10 rounds at 15 yards. All in the 3 inch Shoot n See sticker(others behind on paper were from sighting in. This was my second magazine through the pistol(rounds 11-20)










The bad is the magazines for these are cheap plastic. But they cost as much as Sigs normal magazines(aprox $45). The magazines litterly probably cost about $1 or less to make. Why they cost what they do is beyond me. And they have poor fit. In the P220 model I have and from what I have read on many forums is they are too small from front to back. And due to this the magazine catch does not engage enough and the magazine tends to fall out when shooting. If you grab the base of the magazine when inserted in the pistol, you can move the base to the rear of the pistol and it will slide rite out without using the magazine release. There seems to be many with this issue. On the 226 and 229 models, I have seen where the magazine catch chews up the plastic in the area where the magazine catch engages the magazine. People have semi solved this by pressing the magazine release when inserting the magazine. To resolve the 220 dropping out issue, some have added material to the rear of the magazine to add length. This pushes the magazine towards the front of the grip and makes better engagement with the magazine release. Here is a pic of what I did to my forst mag. This was trial run and it has worked flawless so I havent tried to pretty it up as I will do with future magazines if Sig doesnt redo them.

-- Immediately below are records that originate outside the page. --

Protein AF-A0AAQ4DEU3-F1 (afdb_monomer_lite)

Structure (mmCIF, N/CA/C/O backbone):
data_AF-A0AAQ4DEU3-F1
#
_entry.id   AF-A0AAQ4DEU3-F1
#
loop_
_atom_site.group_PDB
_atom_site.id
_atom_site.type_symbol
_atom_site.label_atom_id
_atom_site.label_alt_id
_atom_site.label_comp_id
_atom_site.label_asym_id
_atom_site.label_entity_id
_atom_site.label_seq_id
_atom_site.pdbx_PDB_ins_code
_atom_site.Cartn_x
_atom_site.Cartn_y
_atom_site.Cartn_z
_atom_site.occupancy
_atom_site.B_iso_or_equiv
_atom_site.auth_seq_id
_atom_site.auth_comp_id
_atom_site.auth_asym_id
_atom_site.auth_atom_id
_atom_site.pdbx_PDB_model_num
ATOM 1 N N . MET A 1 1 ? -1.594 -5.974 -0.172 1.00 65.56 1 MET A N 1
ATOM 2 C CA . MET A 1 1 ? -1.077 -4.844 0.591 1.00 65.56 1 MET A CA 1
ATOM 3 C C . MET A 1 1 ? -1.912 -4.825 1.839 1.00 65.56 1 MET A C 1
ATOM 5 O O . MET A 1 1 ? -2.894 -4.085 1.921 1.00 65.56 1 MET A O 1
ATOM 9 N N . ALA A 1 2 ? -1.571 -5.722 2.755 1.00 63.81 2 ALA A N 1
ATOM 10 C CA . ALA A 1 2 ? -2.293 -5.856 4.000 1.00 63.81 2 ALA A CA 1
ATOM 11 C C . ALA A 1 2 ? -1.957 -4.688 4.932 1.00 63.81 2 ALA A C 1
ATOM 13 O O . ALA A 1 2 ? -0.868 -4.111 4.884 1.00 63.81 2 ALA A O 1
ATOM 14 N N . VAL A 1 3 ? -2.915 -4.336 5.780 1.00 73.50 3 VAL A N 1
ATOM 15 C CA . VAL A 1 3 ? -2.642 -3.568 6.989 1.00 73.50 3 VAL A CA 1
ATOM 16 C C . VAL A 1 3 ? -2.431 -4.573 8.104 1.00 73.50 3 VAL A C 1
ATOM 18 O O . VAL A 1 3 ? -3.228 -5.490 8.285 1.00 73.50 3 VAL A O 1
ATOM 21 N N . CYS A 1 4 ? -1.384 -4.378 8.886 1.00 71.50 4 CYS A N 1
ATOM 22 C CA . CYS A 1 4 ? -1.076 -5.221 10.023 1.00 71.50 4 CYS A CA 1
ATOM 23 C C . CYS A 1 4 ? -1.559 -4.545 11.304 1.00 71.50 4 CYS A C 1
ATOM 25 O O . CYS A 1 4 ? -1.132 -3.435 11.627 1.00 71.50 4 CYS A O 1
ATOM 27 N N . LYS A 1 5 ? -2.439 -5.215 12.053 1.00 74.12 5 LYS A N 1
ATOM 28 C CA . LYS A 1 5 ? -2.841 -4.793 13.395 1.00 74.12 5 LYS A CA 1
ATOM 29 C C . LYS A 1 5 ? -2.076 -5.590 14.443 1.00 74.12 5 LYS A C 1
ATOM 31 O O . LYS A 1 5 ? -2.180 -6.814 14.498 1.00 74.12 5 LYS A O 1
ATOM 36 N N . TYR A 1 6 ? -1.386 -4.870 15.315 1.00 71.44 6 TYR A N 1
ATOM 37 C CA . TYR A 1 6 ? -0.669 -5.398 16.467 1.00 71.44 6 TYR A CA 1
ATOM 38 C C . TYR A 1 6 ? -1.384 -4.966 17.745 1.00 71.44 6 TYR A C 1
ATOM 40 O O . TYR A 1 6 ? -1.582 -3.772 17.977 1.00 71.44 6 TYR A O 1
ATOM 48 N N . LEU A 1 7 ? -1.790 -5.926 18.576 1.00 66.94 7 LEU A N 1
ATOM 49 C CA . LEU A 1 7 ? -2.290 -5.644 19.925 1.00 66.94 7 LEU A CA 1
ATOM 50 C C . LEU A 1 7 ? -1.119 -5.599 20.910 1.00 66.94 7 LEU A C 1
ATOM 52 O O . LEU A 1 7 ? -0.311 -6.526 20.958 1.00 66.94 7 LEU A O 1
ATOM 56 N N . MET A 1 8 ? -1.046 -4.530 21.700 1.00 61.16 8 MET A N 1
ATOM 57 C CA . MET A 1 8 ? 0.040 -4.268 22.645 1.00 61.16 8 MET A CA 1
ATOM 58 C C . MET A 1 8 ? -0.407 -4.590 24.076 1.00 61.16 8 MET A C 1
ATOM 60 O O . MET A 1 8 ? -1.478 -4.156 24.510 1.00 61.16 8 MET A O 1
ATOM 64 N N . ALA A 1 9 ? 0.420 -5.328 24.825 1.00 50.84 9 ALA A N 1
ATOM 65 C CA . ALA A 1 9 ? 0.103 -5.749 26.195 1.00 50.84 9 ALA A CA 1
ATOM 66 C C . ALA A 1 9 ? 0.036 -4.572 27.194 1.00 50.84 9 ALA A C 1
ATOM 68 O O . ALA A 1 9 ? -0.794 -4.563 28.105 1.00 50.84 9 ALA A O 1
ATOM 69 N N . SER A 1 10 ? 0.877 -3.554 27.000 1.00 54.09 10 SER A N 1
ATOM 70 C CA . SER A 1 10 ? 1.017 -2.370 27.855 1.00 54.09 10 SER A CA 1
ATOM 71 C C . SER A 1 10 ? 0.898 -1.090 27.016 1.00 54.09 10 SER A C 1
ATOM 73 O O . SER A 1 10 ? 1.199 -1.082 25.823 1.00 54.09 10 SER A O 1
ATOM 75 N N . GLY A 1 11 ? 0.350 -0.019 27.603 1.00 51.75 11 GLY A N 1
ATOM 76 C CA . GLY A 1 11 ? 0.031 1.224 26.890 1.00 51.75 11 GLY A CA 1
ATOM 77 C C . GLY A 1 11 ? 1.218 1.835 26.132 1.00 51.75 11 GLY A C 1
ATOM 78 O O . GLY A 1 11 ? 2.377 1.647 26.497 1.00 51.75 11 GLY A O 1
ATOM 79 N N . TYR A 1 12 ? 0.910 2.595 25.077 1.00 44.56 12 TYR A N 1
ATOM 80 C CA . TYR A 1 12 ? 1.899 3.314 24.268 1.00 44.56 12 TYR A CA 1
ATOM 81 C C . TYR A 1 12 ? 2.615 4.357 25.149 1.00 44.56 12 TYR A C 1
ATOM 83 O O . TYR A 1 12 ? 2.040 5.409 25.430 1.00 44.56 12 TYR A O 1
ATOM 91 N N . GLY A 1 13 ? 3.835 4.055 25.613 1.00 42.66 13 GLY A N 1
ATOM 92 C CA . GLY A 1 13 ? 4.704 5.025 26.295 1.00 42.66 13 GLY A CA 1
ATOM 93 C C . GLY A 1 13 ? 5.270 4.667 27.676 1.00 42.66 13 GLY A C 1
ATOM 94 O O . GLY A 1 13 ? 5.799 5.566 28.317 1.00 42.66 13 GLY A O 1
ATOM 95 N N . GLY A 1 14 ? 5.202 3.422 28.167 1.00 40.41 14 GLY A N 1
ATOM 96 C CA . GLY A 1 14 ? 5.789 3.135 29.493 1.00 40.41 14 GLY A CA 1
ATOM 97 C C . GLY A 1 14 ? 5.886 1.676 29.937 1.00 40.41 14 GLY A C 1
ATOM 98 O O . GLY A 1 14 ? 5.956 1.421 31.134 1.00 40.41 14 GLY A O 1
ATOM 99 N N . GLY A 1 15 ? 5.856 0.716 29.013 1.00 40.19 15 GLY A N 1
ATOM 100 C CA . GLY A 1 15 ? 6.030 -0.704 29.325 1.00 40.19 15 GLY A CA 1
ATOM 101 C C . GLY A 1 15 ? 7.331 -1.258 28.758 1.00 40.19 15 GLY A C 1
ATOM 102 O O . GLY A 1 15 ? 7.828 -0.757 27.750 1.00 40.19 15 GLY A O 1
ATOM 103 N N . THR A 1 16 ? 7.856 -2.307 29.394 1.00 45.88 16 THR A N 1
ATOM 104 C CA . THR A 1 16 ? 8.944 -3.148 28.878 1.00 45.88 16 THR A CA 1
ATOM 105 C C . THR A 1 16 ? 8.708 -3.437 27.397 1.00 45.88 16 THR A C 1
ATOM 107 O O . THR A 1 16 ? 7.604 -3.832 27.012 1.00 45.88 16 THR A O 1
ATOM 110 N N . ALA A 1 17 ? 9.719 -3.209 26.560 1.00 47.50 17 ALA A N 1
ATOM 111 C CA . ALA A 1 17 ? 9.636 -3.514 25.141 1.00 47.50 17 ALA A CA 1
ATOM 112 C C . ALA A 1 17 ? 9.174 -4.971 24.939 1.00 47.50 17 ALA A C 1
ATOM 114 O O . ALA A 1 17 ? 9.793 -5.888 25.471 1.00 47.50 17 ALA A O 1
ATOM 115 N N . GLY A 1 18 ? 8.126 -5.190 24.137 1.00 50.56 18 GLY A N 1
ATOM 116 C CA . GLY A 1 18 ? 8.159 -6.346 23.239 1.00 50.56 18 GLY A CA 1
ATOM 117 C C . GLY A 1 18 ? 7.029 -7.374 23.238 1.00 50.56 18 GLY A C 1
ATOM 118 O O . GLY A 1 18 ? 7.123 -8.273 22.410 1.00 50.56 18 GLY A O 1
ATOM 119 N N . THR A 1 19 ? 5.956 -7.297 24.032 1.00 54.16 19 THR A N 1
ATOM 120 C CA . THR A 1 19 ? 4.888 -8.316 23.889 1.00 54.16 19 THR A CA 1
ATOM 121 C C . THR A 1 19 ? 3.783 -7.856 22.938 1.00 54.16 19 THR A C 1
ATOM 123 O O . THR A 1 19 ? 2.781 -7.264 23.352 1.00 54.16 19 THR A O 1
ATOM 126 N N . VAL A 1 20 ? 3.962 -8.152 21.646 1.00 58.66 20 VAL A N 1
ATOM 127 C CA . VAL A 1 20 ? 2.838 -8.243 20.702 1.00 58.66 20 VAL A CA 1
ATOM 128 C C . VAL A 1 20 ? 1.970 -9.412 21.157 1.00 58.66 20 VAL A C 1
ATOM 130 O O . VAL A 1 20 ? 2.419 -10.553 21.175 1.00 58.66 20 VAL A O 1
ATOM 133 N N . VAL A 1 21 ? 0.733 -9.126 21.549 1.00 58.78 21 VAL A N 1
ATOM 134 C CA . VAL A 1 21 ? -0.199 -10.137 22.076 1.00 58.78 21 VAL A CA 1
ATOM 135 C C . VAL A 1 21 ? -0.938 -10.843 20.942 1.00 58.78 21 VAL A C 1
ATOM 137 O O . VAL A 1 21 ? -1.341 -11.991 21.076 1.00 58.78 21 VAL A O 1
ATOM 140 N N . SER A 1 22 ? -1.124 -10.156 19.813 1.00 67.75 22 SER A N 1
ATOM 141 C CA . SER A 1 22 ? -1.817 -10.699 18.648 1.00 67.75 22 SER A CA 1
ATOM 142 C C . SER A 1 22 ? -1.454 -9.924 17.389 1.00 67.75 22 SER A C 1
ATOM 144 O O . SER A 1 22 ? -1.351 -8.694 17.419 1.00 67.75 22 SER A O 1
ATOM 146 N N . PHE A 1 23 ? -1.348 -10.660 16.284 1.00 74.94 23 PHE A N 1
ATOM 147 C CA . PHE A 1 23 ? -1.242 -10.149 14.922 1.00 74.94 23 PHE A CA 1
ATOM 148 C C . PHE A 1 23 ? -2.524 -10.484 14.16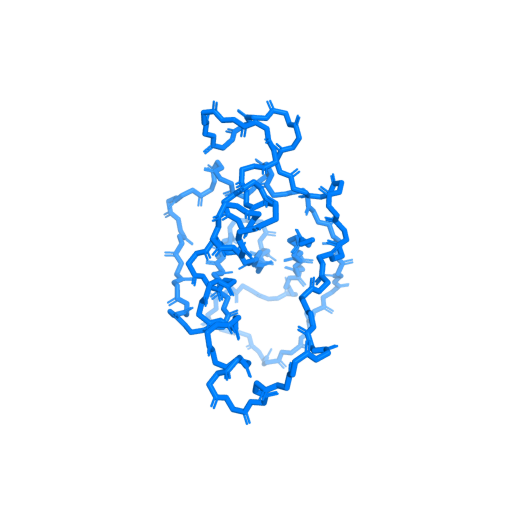0 1.00 74.94 23 PHE A C 1
ATOM 150 O O . PHE A 1 23 ? -3.015 -11.609 14.245 1.00 74.94 23 PHE A O 1
ATOM 157 N N . SER A 1 24 ? -3.078 -9.521 13.430 1.00 78.50 24 SER A N 1
ATOM 158 C CA . SER A 1 24 ? -4.230 -9.764 12.563 1.00 78.50 24 SER A CA 1
ATOM 159 C C . SER A 1 24 ? -4.161 -8.867 11.326 1.00 78.50 24 SER A C 1
ATOM 161 O O . SER A 1 24 ? -3.949 -7.657 11.479 1.00 78.50 24 SER A O 1
ATOM 163 N N . PRO A 1 25 ? -4.320 -9.423 10.112 1.00 80.00 25 PRO A N 1
ATOM 164 C CA . PRO A 1 25 ? -4.455 -8.611 8.916 1.00 80.00 25 PRO A CA 1
ATOM 165 C C . PRO A 1 25 ? -5.809 -7.895 8.946 1.00 80.00 25 PRO A C 1
ATOM 167 O O . PRO A 1 25 ? -6.844 -8.508 9.205 1.00 80.00 25 PRO A O 1
ATOM 170 N N . VAL A 1 26 ? -5.807 -6.594 8.674 1.00 84.12 26 VAL A N 1
ATOM 171 C CA . VAL A 1 26 ? -7.018 -5.768 8.576 1.00 84.12 26 VAL A CA 1
ATOM 172 C C . VAL A 1 26 ? -7.091 -5.102 7.209 1.00 84.12 26 VAL A C 1
ATOM 174 O O . VAL A 1 26 ? -6.077 -4.936 6.520 1.00 84.12 26 VAL A O 1
ATOM 177 N N . ARG A 1 27 ? -8.303 -4.756 6.771 1.00 85.19 27 ARG A N 1
ATOM 178 C CA . ARG A 1 27 ? -8.493 -4.110 5.468 1.00 85.19 27 ARG A CA 1
ATOM 179 C C . ARG A 1 27 ? -7.963 -2.683 5.508 1.00 85.19 27 ARG A C 1
ATOM 181 O O . ARG A 1 27 ? -8.069 -1.990 6.518 1.00 85.19 27 ARG A O 1
ATOM 188 N N . TYR A 1 28 ? -7.450 -2.203 4.381 1.00 85.44 28 TYR A N 1
ATOM 189 C CA . TYR A 1 28 ? -7.012 -0.813 4.257 1.00 85.44 28 TYR A CA 1
ATOM 190 C C . TYR A 1 28 ? -8.155 0.187 4.443 1.00 85.44 28 TYR A C 1
ATOM 192 O O . TYR A 1 28 ? -7.949 1.267 4.989 1.00 85.44 28 TYR A O 1
ATOM 200 N N . SER A 1 29 ? -9.382 -0.199 4.089 1.00 84.25 29 SER A N 1
ATOM 201 C CA . SER A 1 29 ? -10.575 0.597 4.379 1.00 84.25 29 SER A CA 1
ATOM 202 C C . SER A 1 29 ? -10.770 0.895 5.872 1.00 84.25 29 SER A C 1
ATOM 204 O O . SER A 1 29 ? -11.358 1.912 6.223 1.00 84.25 29 SER A O 1
ATOM 206 N N . GLU A 1 30 ? -10.221 0.081 6.776 1.00 81.25 30 GLU A N 1
ATOM 207 C CA . GLU A 1 30 ? -10.342 0.285 8.225 1.00 81.25 30 GLU A CA 1
ATOM 208 C C . GLU A 1 30 ? -9.348 1.316 8.791 1.00 81.25 30 GLU A C 1
ATOM 210 O O . GLU A 1 30 ? -9.524 1.794 9.921 1.00 81.25 30 GLU A O 1
ATOM 215 N N . THR A 1 31 ? -8.301 1.683 8.040 1.00 78.81 31 THR A N 1
ATOM 216 C CA . THR A 1 31 ? -7.265 2.618 8.517 1.00 78.81 31 THR A CA 1
ATOM 217 C C . THR A 1 31 ? -7.580 4.068 8.194 1.00 78.81 31 THR A C 1
ATOM 219 O O . THR A 1 31 ? -7.270 4.955 8.991 1.00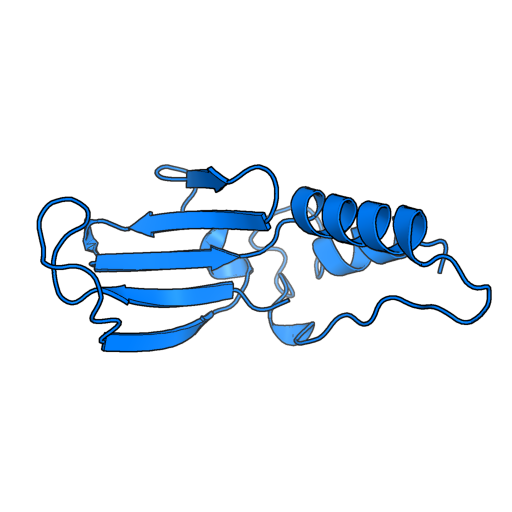 78.81 31 THR A O 1
ATOM 222 N N . CYS A 1 32 ? -8.241 4.342 7.071 1.00 76.00 32 CYS A N 1
ATOM 223 C CA . CYS A 1 32 ? -8.474 5.712 6.611 1.00 76.00 32 CYS A CA 1
ATOM 224 C C . CYS A 1 32 ? -9.484 6.510 7.443 1.00 76.00 32 CYS A C 1
ATOM 226 O O . CYS A 1 32 ? -9.509 7.737 7.341 1.00 76.00 32 CYS A O 1
ATOM 228 N N . PHE A 1 33 ? -10.258 5.849 8.306 1.00 68.25 33 PHE A N 1
ATO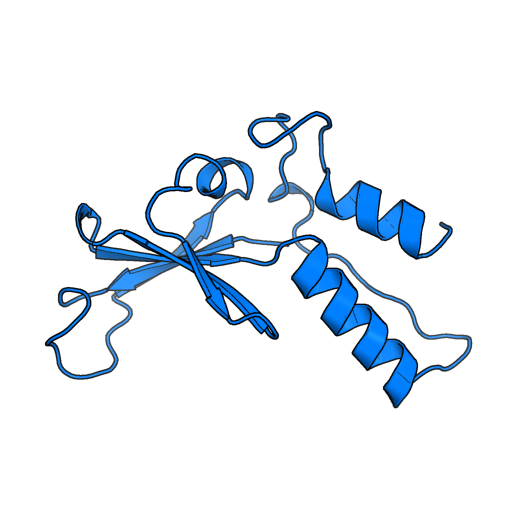M 229 C CA . PHE A 1 33 ? -11.125 6.503 9.291 1.00 68.25 33 PHE A CA 1
ATOM 230 C C . PHE A 1 33 ? -10.380 6.918 10.572 1.00 68.25 33 PHE A C 1
ATOM 232 O O . PHE A 1 33 ? -10.940 7.620 11.409 1.00 68.25 33 PHE A O 1
ATOM 239 N N . GLN A 1 34 ? -9.110 6.527 10.741 1.00 69.56 34 GLN A N 1
ATOM 240 C CA . GLN A 1 34 ? -8.329 6.762 11.965 1.00 69.56 34 GLN A CA 1
ATOM 241 C C . GLN A 1 34 ? -7.289 7.890 11.814 1.00 69.56 34 GLN A C 1
ATOM 243 O O . GLN A 1 34 ? -6.213 7.838 12.406 1.00 69.56 34 GLN A O 1
ATOM 248 N N . LYS A 1 35 ? -7.620 8.942 11.046 1.00 63.59 35 LYS A N 1
ATOM 249 C CA . LYS A 1 35 ? -6.691 10.036 10.682 1.00 63.59 35 LYS A CA 1
ATOM 250 C C . LYS A 1 35 ? -6.129 10.846 11.854 1.00 63.59 35 LYS A C 1
ATOM 252 O O . LYS A 1 35 ? -5.064 11.434 11.716 1.00 63.59 35 LYS A O 1
ATOM 257 N N . ASN A 1 36 ? -6.798 10.857 13.005 1.00 58.84 36 ASN A N 1
ATOM 258 C CA . ASN A 1 36 ? -6.469 11.781 14.095 1.00 58.84 36 ASN A CA 1
ATOM 259 C C . ASN A 1 36 ? -5.282 11.346 14.981 1.00 58.84 36 ASN A C 1
ATOM 261 O O . ASN A 1 36 ? -5.012 12.015 15.967 1.00 58.84 36 ASN A O 1
ATOM 265 N N . ASN A 1 37 ? -4.581 10.250 14.664 1.00 62.28 37 ASN A N 1
ATOM 266 C CA . ASN A 1 37 ? -3.388 9.786 15.397 1.00 62.28 37 ASN A CA 1
ATOM 267 C C . ASN A 1 37 ? -2.385 9.085 14.461 1.00 62.28 37 ASN A C 1
ATOM 269 O O . ASN A 1 37 ? -1.852 8.022 14.793 1.00 62.28 37 ASN A O 1
ATOM 273 N N . ILE A 1 38 ? -2.197 9.629 13.257 1.00 64.75 38 ILE A N 1
ATOM 274 C CA . ILE A 1 38 ? -1.197 9.111 12.323 1.00 64.75 38 ILE A CA 1
ATOM 275 C C . ILE A 1 38 ? 0.160 9.676 12.729 1.00 64.75 38 ILE A C 1
ATOM 277 O O . ILE A 1 38 ? 0.345 10.891 12.743 1.00 64.75 38 ILE A O 1
ATOM 281 N N . ASP A 1 39 ? 1.100 8.785 13.011 1.00 65.00 39 ASP A N 1
ATOM 282 C CA . ASP A 1 39 ? 2.511 9.123 13.094 1.00 65.00 39 ASP A CA 1
ATOM 283 C C . ASP A 1 39 ? 3.210 8.376 11.954 1.00 65.00 39 ASP A C 1
ATOM 285 O O . ASP A 1 39 ? 3.020 7.176 11.731 1.00 65.00 39 ASP A O 1
ATOM 289 N N . THR A 1 40 ? 3.900 9.126 11.106 1.00 58.09 40 THR A N 1
ATOM 290 C CA . THR A 1 40 ? 4.437 8.596 9.854 1.00 58.09 40 THR A CA 1
ATOM 291 C C . THR A 1 40 ? 5.918 8.316 10.024 1.00 58.09 40 THR A C 1
ATOM 293 O O . THR A 1 40 ? 6.672 9.240 10.313 1.00 58.09 40 THR A O 1
ATOM 296 N N . SER A 1 41 ? 6.360 7.089 9.730 1.00 62.50 41 SER A N 1
ATOM 297 C CA . SER A 1 41 ? 7.738 6.883 9.283 1.00 62.50 41 SER A CA 1
ATOM 298 C C . SER A 1 41 ? 7.764 7.143 7.773 1.00 62.50 41 SER A C 1
ATOM 300 O O . SER A 1 41 ? 7.206 6.351 7.013 1.00 62.50 41 SER A O 1
ATOM 302 N N . PRO A 1 42 ? 8.363 8.245 7.288 1.00 57.06 42 PRO A N 1
ATOM 303 C CA . PRO A 1 42 ? 8.221 8.650 5.890 1.00 57.06 42 PRO A CA 1
ATOM 304 C C . PRO A 1 42 ? 8.871 7.695 4.872 1.00 57.06 42 PRO A C 1
ATOM 306 O O . PRO A 1 42 ? 8.756 7.938 3.674 1.00 57.06 42 PRO A O 1
ATOM 309 N N . LYS A 1 43 ? 9.570 6.638 5.311 1.00 65.50 43 LYS A N 1
ATOM 310 C CA . LYS A 1 43 ? 10.395 5.793 4.431 1.00 65.50 43 LYS A CA 1
ATOM 311 C C . LYS A 1 43 ? 9.913 4.348 4.296 1.00 65.50 43 LYS A C 1
ATOM 313 O O . LYS A 1 43 ? 10.037 3.790 3.211 1.00 65.50 43 LYS A O 1
ATOM 318 N N . ASP A 1 44 ? 9.302 3.769 5.331 1.00 72.38 44 ASP A N 1
ATOM 319 C CA . ASP A 1 44 ? 9.051 2.318 5.348 1.00 72.38 44 ASP A CA 1
ATOM 320 C C . ASP A 1 44 ? 7.570 1.944 5.430 1.00 72.38 44 ASP A C 1
ATOM 322 O O . ASP A 1 44 ? 7.123 1.014 4.753 1.00 72.38 44 ASP A O 1
ATOM 326 N N . TYR A 1 45 ? 6.804 2.650 6.255 1.00 78.38 45 TYR A N 1
ATOM 327 C CA . TYR A 1 45 ? 5.394 2.379 6.509 1.00 78.38 45 TYR A CA 1
ATOM 328 C C . TYR A 1 45 ? 4.773 3.535 7.289 1.00 78.38 45 TYR A C 1
ATOM 330 O O . TYR A 1 45 ? 5.441 4.268 8.020 1.00 78.38 45 TYR A O 1
ATOM 338 N N . VAL A 1 46 ? 3.457 3.651 7.196 1.00 81.62 46 VAL A N 1
ATOM 339 C CA . VAL A 1 46 ? 2.670 4.507 8.078 1.00 81.62 46 VAL A CA 1
ATOM 340 C C . VAL A 1 46 ? 2.191 3.677 9.257 1.00 81.62 46 VAL A C 1
ATOM 342 O O . VAL A 1 46 ? 1.847 2.503 9.091 1.00 81.62 46 VAL A O 1
ATOM 345 N N . TYR A 1 47 ? 2.150 4.278 10.448 1.00 81.81 47 TYR A N 1
ATOM 346 C CA . TYR A 1 47 ? 1.515 3.644 11.587 1.00 81.81 47 TYR A CA 1
ATOM 347 C C . TYR A 1 47 ? 0.506 4.549 12.293 1.00 81.81 47 TYR A C 1
ATOM 349 O O . TYR A 1 47 ? 0.571 5.775 12.267 1.00 81.81 47 TYR A O 1
ATOM 357 N N . ILE A 1 48 ? -0.483 3.915 12.913 1.00 79.94 48 ILE A N 1
ATOM 358 C CA . ILE A 1 48 ? -1.493 4.570 13.739 1.00 79.94 48 ILE A CA 1
ATOM 359 C C . ILE A 1 48 ? -1.457 3.906 15.102 1.00 79.94 48 ILE A C 1
ATOM 361 O O . ILE A 1 48 ? -1.786 2.725 15.244 1.00 79.94 48 ILE A O 1
ATOM 365 N N . ALA A 1 49 ? -1.078 4.683 16.112 1.00 76.56 49 ALA A N 1
ATOM 366 C CA . ALA A 1 49 ? -1.126 4.254 17.498 1.00 76.56 49 ALA A CA 1
ATOM 367 C C . ALA A 1 49 ? -2.508 4.578 18.081 1.00 76.56 49 ALA A C 1
ATOM 369 O O . ALA A 1 49 ? -2.801 5.709 18.474 1.00 76.56 49 ALA A O 1
ATOM 370 N N . ASN A 1 50 ? -3.381 3.575 18.168 1.00 73.31 50 ASN A N 1
ATOM 371 C CA . ASN A 1 50 ? -4.662 3.708 18.846 1.00 73.31 50 ASN A CA 1
ATOM 372 C C . ASN A 1 50 ? -4.488 3.409 20.341 1.00 73.31 50 ASN A C 1
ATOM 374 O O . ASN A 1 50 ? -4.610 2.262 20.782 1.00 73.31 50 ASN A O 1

What I did was cut a strip of plastic from a normal package(the clear stuff most hanging things come in at stores). I then used Gorilla Glue to secure it making sure I got enough around the edges so it wouldn't peal. Before this, the magazine would pop out after every shot. The gun would not feed due to this. Very frustrating. But after the mod I did to the magazine, I have fired aprox 600 rounds without a hitch. I shoot mostly CCI mini mags as they seem to be the recomended fodder for these semi auto pistols. They are a higher velocity round and have enough kick to cycle the slide reliably. I have had ok luck with the Winchester XpertHV(cheap at WalMart 500rnds for $13). But they do not have enough kick to cycle the gun reliably. I have tried some other high velocity stuff as well(CCI Stingers, Velocitors Aguilia Supermaximum) and all have worked flawless. The Sig's just need some punchy ammo. But most of those models of ammo are still very inexspensive. I usualy get the CCI Minimags at WalMart for about $6 per 100.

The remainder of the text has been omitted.